Required work
Could you reproduce the lines below from the one with "ATOM 71 C C" through the one with "ATOM 79 C C"? Keep both ends and add nothing.

─── Data extract

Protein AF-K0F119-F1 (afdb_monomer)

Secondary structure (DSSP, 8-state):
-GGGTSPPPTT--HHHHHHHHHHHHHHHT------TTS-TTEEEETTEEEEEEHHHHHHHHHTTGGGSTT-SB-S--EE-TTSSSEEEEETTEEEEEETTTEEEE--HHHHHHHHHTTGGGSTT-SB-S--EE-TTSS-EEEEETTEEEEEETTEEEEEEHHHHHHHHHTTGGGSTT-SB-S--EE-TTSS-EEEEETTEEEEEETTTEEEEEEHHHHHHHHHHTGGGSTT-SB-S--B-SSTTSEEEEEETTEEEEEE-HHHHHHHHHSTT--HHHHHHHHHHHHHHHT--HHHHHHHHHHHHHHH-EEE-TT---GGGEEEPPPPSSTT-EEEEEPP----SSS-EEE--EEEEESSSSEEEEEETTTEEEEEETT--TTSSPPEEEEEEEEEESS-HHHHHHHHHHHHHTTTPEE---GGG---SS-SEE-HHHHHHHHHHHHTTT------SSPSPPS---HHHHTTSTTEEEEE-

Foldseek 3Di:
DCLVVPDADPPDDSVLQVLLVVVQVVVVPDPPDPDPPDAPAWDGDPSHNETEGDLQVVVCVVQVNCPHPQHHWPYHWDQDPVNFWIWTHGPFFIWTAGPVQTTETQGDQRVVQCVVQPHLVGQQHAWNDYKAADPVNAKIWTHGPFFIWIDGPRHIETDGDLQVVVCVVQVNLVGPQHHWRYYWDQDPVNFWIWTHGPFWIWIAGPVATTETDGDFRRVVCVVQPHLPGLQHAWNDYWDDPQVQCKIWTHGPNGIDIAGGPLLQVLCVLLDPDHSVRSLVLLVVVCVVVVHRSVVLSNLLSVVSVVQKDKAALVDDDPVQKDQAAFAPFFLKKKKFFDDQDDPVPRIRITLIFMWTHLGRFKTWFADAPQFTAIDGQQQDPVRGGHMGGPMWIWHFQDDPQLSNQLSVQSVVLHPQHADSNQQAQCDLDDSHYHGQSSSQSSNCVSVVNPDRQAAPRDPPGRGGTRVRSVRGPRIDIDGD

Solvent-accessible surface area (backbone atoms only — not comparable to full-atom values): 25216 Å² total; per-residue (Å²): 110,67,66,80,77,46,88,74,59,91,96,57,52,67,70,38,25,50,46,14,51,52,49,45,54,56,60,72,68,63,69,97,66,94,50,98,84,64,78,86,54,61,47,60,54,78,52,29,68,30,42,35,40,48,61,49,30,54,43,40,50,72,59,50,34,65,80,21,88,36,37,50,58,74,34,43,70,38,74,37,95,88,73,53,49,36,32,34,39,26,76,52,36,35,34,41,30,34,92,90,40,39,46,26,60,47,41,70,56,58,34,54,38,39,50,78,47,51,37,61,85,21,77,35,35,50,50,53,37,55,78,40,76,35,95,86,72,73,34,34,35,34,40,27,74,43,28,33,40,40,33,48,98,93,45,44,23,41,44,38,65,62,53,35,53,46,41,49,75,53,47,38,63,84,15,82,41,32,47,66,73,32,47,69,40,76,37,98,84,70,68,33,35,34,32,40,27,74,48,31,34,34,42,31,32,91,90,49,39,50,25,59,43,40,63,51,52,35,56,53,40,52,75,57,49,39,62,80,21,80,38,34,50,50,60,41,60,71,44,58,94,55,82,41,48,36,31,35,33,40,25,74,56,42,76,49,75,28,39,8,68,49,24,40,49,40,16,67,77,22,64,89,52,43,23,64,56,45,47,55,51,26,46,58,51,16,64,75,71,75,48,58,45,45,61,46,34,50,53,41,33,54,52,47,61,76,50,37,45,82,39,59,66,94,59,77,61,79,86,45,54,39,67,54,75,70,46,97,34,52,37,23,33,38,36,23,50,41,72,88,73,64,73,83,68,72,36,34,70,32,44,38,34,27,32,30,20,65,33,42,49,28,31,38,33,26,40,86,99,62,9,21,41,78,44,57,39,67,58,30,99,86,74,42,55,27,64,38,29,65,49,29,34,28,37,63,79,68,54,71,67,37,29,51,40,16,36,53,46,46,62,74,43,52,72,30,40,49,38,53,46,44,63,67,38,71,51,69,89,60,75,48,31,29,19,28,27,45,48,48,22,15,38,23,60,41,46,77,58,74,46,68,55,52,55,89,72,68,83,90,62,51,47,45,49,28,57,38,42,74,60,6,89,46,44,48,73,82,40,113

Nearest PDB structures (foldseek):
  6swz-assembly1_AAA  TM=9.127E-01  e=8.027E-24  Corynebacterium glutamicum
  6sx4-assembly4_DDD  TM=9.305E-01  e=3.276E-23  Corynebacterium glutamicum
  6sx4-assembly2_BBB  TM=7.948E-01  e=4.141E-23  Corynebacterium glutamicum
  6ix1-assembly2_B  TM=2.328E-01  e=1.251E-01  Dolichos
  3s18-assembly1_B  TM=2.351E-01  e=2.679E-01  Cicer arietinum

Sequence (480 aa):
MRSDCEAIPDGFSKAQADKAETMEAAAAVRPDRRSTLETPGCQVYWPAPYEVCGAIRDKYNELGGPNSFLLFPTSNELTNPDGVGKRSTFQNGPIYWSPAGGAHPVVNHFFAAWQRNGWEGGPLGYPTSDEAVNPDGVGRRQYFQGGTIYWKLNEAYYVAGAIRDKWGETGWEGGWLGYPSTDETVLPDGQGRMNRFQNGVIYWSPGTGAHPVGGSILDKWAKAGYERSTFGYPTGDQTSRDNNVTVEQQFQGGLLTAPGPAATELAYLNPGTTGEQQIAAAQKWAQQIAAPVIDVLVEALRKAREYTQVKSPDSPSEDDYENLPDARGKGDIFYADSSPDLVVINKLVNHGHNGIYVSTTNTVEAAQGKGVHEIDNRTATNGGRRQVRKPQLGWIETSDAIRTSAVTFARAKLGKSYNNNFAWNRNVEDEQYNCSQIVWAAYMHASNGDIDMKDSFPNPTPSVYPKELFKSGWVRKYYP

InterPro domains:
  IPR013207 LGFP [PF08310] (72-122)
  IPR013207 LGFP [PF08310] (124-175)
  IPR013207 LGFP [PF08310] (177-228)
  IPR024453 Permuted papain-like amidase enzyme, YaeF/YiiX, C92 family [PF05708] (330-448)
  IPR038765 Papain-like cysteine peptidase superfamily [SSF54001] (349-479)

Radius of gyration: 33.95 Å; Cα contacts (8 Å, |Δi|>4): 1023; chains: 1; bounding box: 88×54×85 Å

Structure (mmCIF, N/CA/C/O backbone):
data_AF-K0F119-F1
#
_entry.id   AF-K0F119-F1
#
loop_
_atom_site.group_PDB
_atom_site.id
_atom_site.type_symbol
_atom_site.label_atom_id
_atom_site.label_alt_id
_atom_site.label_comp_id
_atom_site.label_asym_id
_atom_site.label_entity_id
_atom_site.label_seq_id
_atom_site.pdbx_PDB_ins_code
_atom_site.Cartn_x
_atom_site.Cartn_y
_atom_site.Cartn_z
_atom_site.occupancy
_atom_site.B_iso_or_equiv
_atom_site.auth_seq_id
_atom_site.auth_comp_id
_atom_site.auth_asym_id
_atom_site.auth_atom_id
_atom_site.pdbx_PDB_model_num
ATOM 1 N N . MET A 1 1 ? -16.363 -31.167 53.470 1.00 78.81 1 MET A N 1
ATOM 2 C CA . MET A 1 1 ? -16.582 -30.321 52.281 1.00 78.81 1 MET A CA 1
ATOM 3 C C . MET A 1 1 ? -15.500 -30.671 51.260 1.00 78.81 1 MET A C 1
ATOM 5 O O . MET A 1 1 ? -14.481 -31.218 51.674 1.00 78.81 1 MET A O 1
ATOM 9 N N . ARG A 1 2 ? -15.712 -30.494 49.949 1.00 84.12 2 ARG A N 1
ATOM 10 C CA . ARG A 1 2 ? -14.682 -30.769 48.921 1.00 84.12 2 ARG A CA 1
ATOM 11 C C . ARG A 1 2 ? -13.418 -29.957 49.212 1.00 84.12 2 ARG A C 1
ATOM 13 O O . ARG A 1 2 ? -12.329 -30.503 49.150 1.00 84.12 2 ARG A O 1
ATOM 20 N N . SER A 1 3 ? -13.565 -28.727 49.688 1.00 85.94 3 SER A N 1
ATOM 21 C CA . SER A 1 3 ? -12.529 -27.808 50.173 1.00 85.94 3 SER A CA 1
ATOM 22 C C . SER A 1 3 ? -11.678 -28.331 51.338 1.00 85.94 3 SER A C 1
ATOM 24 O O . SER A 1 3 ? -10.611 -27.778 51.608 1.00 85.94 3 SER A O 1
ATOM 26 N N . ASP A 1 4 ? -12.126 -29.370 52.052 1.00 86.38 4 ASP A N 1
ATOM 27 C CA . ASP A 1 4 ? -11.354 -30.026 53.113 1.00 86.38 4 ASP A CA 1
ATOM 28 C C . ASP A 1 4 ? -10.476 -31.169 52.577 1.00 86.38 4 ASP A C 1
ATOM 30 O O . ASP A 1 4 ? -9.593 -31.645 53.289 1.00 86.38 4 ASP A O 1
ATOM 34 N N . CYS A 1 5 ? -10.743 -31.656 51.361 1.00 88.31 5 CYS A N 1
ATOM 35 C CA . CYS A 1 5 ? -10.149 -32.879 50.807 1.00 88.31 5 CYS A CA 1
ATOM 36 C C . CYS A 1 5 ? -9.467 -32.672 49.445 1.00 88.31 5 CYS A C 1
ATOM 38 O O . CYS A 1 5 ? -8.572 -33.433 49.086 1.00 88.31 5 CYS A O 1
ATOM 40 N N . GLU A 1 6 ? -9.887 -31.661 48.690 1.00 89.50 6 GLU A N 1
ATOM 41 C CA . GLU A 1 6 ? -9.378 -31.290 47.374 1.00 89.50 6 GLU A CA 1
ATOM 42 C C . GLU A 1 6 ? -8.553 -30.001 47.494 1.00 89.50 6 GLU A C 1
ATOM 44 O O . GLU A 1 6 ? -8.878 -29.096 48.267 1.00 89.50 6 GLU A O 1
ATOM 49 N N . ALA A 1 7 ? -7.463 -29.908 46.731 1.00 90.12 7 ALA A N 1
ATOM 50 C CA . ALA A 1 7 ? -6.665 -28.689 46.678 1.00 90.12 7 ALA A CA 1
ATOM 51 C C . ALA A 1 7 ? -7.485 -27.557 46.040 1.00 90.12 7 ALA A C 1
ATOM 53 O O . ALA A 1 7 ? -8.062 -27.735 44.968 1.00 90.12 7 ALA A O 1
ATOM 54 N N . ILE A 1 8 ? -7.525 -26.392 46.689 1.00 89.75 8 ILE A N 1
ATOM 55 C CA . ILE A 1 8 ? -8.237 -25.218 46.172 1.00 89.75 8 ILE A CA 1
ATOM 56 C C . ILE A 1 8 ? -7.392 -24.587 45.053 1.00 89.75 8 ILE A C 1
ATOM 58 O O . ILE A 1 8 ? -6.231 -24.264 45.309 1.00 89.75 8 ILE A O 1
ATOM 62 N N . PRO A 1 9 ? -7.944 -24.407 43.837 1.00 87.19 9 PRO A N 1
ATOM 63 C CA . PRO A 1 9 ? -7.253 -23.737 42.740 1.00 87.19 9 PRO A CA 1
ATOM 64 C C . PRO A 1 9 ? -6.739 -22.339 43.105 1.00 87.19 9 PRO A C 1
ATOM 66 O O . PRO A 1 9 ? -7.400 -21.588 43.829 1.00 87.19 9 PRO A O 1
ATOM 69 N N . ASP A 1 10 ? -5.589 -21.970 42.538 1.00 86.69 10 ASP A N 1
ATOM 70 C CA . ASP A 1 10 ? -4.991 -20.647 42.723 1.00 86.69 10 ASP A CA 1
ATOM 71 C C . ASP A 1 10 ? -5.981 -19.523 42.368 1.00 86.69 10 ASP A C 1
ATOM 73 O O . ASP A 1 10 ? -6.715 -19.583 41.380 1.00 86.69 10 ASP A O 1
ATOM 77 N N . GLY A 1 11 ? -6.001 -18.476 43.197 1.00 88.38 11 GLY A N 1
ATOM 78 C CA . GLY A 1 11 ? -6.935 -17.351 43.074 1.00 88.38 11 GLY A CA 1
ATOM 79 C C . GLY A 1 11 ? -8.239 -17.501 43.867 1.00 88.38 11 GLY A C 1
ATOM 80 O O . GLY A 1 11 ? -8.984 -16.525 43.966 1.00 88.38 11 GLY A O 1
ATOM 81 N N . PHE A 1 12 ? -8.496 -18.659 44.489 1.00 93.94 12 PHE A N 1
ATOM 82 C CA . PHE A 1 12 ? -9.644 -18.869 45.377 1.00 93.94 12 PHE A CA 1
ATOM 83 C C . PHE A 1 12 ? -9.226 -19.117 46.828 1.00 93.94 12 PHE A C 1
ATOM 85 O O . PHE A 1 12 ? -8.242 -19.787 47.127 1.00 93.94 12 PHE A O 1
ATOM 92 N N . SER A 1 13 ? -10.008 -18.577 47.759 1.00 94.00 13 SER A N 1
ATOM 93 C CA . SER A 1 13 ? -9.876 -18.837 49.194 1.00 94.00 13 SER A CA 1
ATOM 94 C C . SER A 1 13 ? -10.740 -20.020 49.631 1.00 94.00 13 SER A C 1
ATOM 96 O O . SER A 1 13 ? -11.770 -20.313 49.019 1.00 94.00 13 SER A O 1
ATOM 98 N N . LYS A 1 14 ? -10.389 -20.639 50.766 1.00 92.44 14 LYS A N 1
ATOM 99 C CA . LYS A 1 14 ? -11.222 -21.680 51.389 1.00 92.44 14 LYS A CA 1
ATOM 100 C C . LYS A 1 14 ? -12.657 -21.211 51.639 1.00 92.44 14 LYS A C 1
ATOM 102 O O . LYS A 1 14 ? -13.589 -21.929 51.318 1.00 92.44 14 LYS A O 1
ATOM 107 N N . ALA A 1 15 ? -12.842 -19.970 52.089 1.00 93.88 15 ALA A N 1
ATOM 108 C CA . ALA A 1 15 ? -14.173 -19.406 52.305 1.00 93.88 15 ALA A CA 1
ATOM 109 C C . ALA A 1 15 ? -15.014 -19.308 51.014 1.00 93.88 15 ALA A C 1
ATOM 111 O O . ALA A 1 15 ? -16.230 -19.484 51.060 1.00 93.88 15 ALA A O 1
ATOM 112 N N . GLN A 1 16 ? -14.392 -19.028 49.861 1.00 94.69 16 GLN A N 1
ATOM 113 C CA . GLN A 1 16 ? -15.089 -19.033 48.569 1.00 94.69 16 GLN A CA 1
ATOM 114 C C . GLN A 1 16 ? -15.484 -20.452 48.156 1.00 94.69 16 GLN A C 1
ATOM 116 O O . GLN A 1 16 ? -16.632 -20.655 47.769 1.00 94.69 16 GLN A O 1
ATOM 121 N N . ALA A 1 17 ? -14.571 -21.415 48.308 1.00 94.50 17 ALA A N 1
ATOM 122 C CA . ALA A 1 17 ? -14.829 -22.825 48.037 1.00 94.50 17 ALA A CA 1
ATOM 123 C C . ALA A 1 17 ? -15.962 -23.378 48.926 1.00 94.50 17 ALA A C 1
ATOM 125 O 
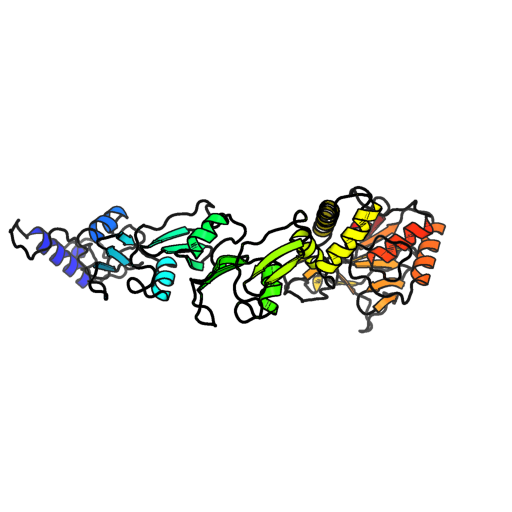O . ALA A 1 17 ? -16.936 -23.915 48.407 1.00 94.50 17 ALA A O 1
ATOM 126 N N . ASP A 1 18 ? -15.906 -23.142 50.241 1.00 94.38 18 ASP A N 1
ATOM 127 C CA . ASP A 1 18 ? -16.947 -23.543 51.203 1.00 94.38 18 ASP A CA 1
ATOM 128 C C . ASP A 1 18 ? -18.314 -22.939 50.840 1.00 94.38 18 ASP A C 1
ATOM 130 O O . ASP A 1 18 ? -19.361 -23.594 50.903 1.00 94.38 18 ASP A O 1
ATOM 134 N N . LYS A 1 19 ? -18.319 -21.666 50.424 1.00 94.06 19 LYS A N 1
ATOM 135 C CA . LYS A 1 19 ? -19.536 -20.989 49.976 1.00 94.06 19 LYS A CA 1
ATOM 136 C C . LYS A 1 19 ? -20.081 -21.612 48.692 1.00 94.06 19 LYS A C 1
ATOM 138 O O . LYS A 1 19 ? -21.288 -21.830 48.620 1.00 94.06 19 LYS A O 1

──────

Answer to the problem
ATOM 71 C C . ASP A 1 10 ? -5.981 -19.523 42.368 1.00 86.69 10 ASP A C 1
ATOM 73 O O . ASP A 1 10 ? -6.715 -19.583 41.380 1.00 86.69 10 ASP A O 1
ATOM 77 N N . GLY A 1 11 ? -6.001 -18.476 43.197 1.00 88.38 11 GLY A N 1
ATOM 78 C CA . GLY A 1 11 ? -6.935 -17.351 43.074 1.00 88.38 11 GLY A CA 1
ATOM 79 C C . GLY A 1 11 ? -8.239 -17.501 43.867 1.00 88.38 11 GLY A C 1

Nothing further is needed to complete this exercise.